The mayor had come to the senior center, at 45-25 Kissena Blvd., to announce that it had become one of the city’s first eight Innovative Senior Centers. These centers have special programming and new technology geared toward better meeting the needs of the communities they serve.

“Seniors today are very different,” Bloomberg said. “They are much more mobile. They are much more interested in the world.”

In addition to the Flushing center, the other Innovative spot in Queens is SNAP of Eastern Queens, at 80-45 Winchester Blvd. in Bellerose.

As part of the initiative, Selfhelp will be open alternate Sundays, implement a program for managing arthritis, offer wellness coaching and have vegetarian meals available in the kitchen for the Hindu population.

It is also boosting its technological capability not only in health management, but in programs and social activities that visitors to the center can use out of their own homes through Skype, a program that allows people to observe and communicate through live feeds over the Internet.

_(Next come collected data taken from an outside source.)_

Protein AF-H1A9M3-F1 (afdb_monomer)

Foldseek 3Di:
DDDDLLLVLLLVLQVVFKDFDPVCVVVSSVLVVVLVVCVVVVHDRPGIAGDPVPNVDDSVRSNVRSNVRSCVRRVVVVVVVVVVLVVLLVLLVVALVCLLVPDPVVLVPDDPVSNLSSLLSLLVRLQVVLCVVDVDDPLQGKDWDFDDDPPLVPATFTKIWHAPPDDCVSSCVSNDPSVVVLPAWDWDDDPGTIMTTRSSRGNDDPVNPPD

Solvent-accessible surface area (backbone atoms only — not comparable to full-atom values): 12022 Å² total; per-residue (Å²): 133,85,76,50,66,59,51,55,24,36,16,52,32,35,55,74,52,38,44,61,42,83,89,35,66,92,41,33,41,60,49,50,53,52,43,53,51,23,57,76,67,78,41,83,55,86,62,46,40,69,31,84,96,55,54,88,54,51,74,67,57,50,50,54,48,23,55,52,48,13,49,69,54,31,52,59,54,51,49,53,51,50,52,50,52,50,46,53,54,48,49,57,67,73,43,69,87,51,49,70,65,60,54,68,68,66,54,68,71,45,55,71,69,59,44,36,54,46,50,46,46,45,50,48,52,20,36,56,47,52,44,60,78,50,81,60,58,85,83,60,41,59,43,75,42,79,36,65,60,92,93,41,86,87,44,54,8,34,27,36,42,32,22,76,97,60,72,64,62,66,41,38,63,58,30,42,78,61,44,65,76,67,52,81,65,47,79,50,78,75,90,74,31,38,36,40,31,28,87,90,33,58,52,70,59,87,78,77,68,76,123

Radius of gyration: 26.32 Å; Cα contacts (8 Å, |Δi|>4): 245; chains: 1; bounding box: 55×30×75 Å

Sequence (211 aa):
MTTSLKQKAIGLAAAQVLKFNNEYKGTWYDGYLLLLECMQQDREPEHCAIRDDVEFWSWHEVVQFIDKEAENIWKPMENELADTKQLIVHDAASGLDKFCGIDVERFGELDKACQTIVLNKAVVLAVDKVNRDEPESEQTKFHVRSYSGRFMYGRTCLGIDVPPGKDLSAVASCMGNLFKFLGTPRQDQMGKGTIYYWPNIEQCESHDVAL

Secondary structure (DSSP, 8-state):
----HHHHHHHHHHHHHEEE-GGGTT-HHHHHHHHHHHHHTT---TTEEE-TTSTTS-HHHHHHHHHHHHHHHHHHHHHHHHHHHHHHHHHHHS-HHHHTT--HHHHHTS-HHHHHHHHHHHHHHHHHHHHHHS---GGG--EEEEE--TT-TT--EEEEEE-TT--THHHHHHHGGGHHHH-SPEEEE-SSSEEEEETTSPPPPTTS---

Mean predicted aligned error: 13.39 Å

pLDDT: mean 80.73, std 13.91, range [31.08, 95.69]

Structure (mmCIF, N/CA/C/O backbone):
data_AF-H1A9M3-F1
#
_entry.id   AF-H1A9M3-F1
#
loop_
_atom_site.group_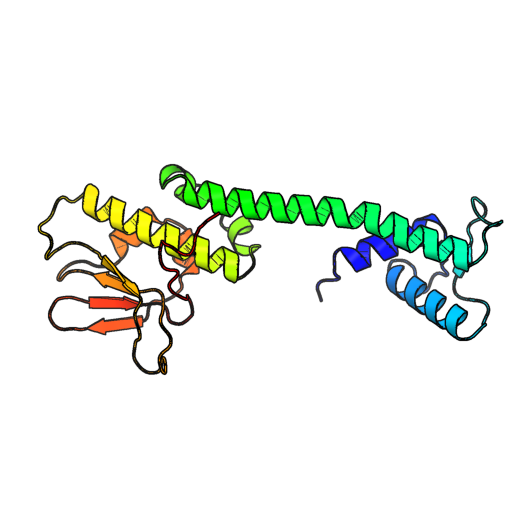PDB
_atom_site.id
_atom_site.type_symbol
_atom_site.label_atom_id
_atom_site.label_alt_id
_atom_site.label_comp_id
_atom_site.label_asym_id
_atom_site.label_entity_id
_atom_site.label_seq_id
_atom_site.pdbx_PDB_ins_code
_atom_site.Cartn_x
_atom_site.Cartn_y
_atom_site.Cartn_z
_atom_site.occupancy
_atom_site.B_iso_or_equiv
_atom_site.auth_seq_id
_atom_site.auth_comp_id
_atom_site.auth_asym_id
_atom_site.auth_atom_id
_atom_site.pdbx_PDB_model_num
ATOM 1 N N . MET A 1 1 ? -2.006 -13.006 12.150 1.00 31.95 1 MET A N 1
ATOM 2 C CA . MET A 1 1 ? -3.219 -12.165 12.170 1.00 31.95 1 MET A CA 1
ATOM 3 C C . MET A 1 1 ? -2.806 -10.801 12.688 1.00 31.95 1 MET A C 1
ATOM 5 O O . MET A 1 1 ? -2.453 -10.688 13.852 1.00 31.95 1 MET A O 1
ATOM 9 N N . THR A 1 2 ? -2.714 -9.803 11.818 1.00 40.25 2 THR A N 1
ATOM 10 C CA . THR A 1 2 ? -2.445 -8.417 12.210 1.00 40.25 2 THR A CA 1
ATOM 11 C C . THR A 1 2 ? -3.728 -7.837 12.802 1.00 40.25 2 THR A C 1
ATOM 13 O O . THR A 1 2 ? -4.671 -7.548 12.073 1.00 40.25 2 THR A O 1
ATOM 16 N N . THR A 1 3 ? -3.798 -7.726 14.130 1.00 58.28 3 THR A N 1
ATOM 17 C CA . THR A 1 3 ? -4.861 -6.978 14.818 1.00 58.28 3 THR A CA 1
ATOM 18 C C . THR A 1 3 ? -4.810 -5.525 14.357 1.00 58.28 3 THR A C 1
ATOM 20 O O . THR A 1 3 ? -3.736 -4.913 14.367 1.00 58.28 3 THR A O 1
ATOM 23 N N . SER A 1 4 ? -5.946 -4.984 13.912 1.00 82.56 4 SER A N 1
ATOM 24 C CA . SER A 1 4 ? -5.996 -3.625 13.371 1.00 82.56 4 SER A CA 1
ATOM 25 C C . SER A 1 4 ? -5.660 -2.601 14.460 1.00 82.56 4 SER A C 1
ATOM 27 O O . SER A 1 4 ? -5.906 -2.827 15.648 1.00 82.56 4 SER A O 1
ATOM 29 N N . LEU A 1 5 ? -5.090 -1.460 14.065 1.00 83.50 5 LEU A N 1
ATOM 30 C CA . LEU A 1 5 ? -4.762 -0.355 14.974 1.00 83.50 5 LEU A CA 1
ATOM 31 C C . LEU A 1 5 ? -5.968 0.041 15.844 1.00 83.50 5 LEU A C 1
ATOM 33 O O . LEU A 1 5 ? -5.839 0.220 17.054 1.00 83.50 5 LEU A O 1
ATOM 37 N N . LYS A 1 6 ? -7.159 0.055 15.234 1.00 88.81 6 LYS A N 1
ATOM 38 C CA . LYS A 1 6 ? -8.438 0.301 15.902 1.00 88.81 6 LYS A CA 1
ATOM 39 C C . LYS A 1 6 ? -8.731 -0.711 17.015 1.00 88.81 6 LYS A C 1
ATOM 41 O O . LYS A 1 6 ? -9.123 -0.307 18.102 1.00 88.81 6 LYS A O 1
ATOM 46 N N . GLN A 1 7 ? -8.510 -2.008 16.787 1.00 90.50 7 GLN A N 1
ATOM 47 C CA . GLN A 1 7 ? -8.737 -3.043 17.810 1.00 90.50 7 GLN A CA 1
ATOM 48 C C . GLN A 1 7 ? -7.822 -2.852 19.023 1.00 90.50 7 GLN A C 1
ATOM 50 O O . GLN A 1 7 ? -8.268 -2.963 20.163 1.00 90.50 7 GLN A O 1
ATOM 55 N N . LYS A 1 8 ? -6.550 -2.512 18.783 1.00 88.69 8 LYS A N 1
ATOM 56 C CA . LYS A 1 8 ? -5.597 -2.220 19.863 1.00 88.69 8 LYS A CA 1
ATOM 57 C C . LYS A 1 8 ? -5.995 -0.970 20.645 1.00 88.69 8 LYS A C 1
ATOM 59 O O . LYS A 1 8 ? -5.954 -1.000 21.870 1.00 88.69 8 LYS A O 1
ATOM 64 N N . ALA A 1 9 ? -6.416 0.091 19.956 1.00 90.19 9 ALA A N 1
ATOM 65 C CA . ALA A 1 9 ? -6.886 1.320 20.590 1.00 90.19 9 ALA A CA 1
ATOM 66 C C . ALA A 1 9 ? -8.130 1.088 21.459 1.00 90.19 9 ALA A C 1
ATOM 68 O O . ALA A 1 9 ? -8.152 1.526 22.604 1.00 90.19 9 ALA A O 1
ATOM 69 N N . ILE A 1 10 ? -9.112 0.325 20.962 1.00 93.94 10 ILE A N 1
ATOM 70 C CA . ILE A 1 10 ? -10.297 -0.066 21.742 1.00 93.94 10 ILE A CA 1
ATOM 71 C C . ILE A 1 10 ? -9.891 -0.882 22.970 1.00 93.94 10 ILE A C 1
ATOM 73 O O . ILE A 1 10 ? -10.331 -0.579 24.072 1.00 93.94 10 ILE A O 1
ATOM 77 N N . GLY A 1 11 ? -9.019 -1.883 22.813 1.00 92.50 11 GLY A N 1
ATOM 78 C CA . GLY A 1 11 ? -8.548 -2.684 23.944 1.00 92.50 11 GLY A CA 1
ATOM 79 C C . GLY A 1 11 ? -7.820 -1.852 25.007 1.00 92.50 11 GLY A C 1
ATOM 80 O O . GLY A 1 11 ? -8.018 -2.075 26.199 1.00 92.50 11 GLY A O 1
ATOM 81 N N . LEU A 1 12 ? -7.009 -0.875 24.592 1.00 90.75 12 LEU A N 1
ATOM 82 C CA . LEU A 1 12 ? -6.326 0.047 25.503 1.00 90.75 12 LEU A CA 1
ATOM 83 C C . LEU A 1 12 ? -7.310 0.969 26.227 1.00 90.75 12 LEU A C 1
ATOM 85 O O . LEU A 1 12 ? -7.220 1.085 27.445 1.00 90.75 12 LEU A O 1
ATOM 89 N N . ALA A 1 13 ? -8.250 1.583 25.506 1.00 93.06 13 ALA A N 1
ATOM 90 C CA . ALA A 1 13 ? -9.279 2.440 26.092 1.00 93.06 13 ALA A CA 1
ATOM 91 C C . ALA A 1 13 ? -10.170 1.655 27.070 1.00 93.06 13 ALA A C 1
ATOM 93 O O . ALA A 1 13 ? -10.400 2.095 28.193 1.00 93.06 13 ALA A O 1
ATOM 94 N N . ALA A 1 14 ? -10.575 0.435 26.705 1.00 93.12 14 ALA A N 1
ATOM 95 C CA . ALA A 1 14 ? -11.315 -0.467 27.582 1.00 93.12 14 ALA A CA 1
ATOM 96 C C . ALA A 1 14 ? -10.539 -0.777 28.869 1.00 93.12 14 ALA A C 1
ATOM 98 O O . ALA A 1 14 ? -11.092 -0.696 29.961 1.00 93.12 14 ALA A O 1
ATOM 99 N N . ALA A 1 15 ? -9.241 -1.070 28.771 1.00 90.81 15 ALA A N 1
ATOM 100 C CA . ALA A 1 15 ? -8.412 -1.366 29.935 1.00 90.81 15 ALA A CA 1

Stuart Kaplan, chief executive officer of Selfhelp Community Services, said this technology will allow seniors to take classes without coming to the center.

“We know that old adage that you can learn something new every day,” he said. “Well, these seniors are doing it.”

The Bellerose center’s new features include vegetarian meals, programs designed for the South Asian population, a guest chef program, a coffee club and more mental health and cognitive wellness programs.

Bloomberg said the city needs to keep pace with the evolving needs of the senior population, which now stands at 1.4 million in the city and is expected to increase by 46 percent throughout the next 25 years.

“As I become older I get more interested in senior programs,” the 70-year-old mayor said.

City Department for the Aging Commissioner Lillian Barrios-Paoli said she was grateful for the new initiative.

“If you allow the centers to be more creative and you give them a little more funding, the sky is the limit,” she said.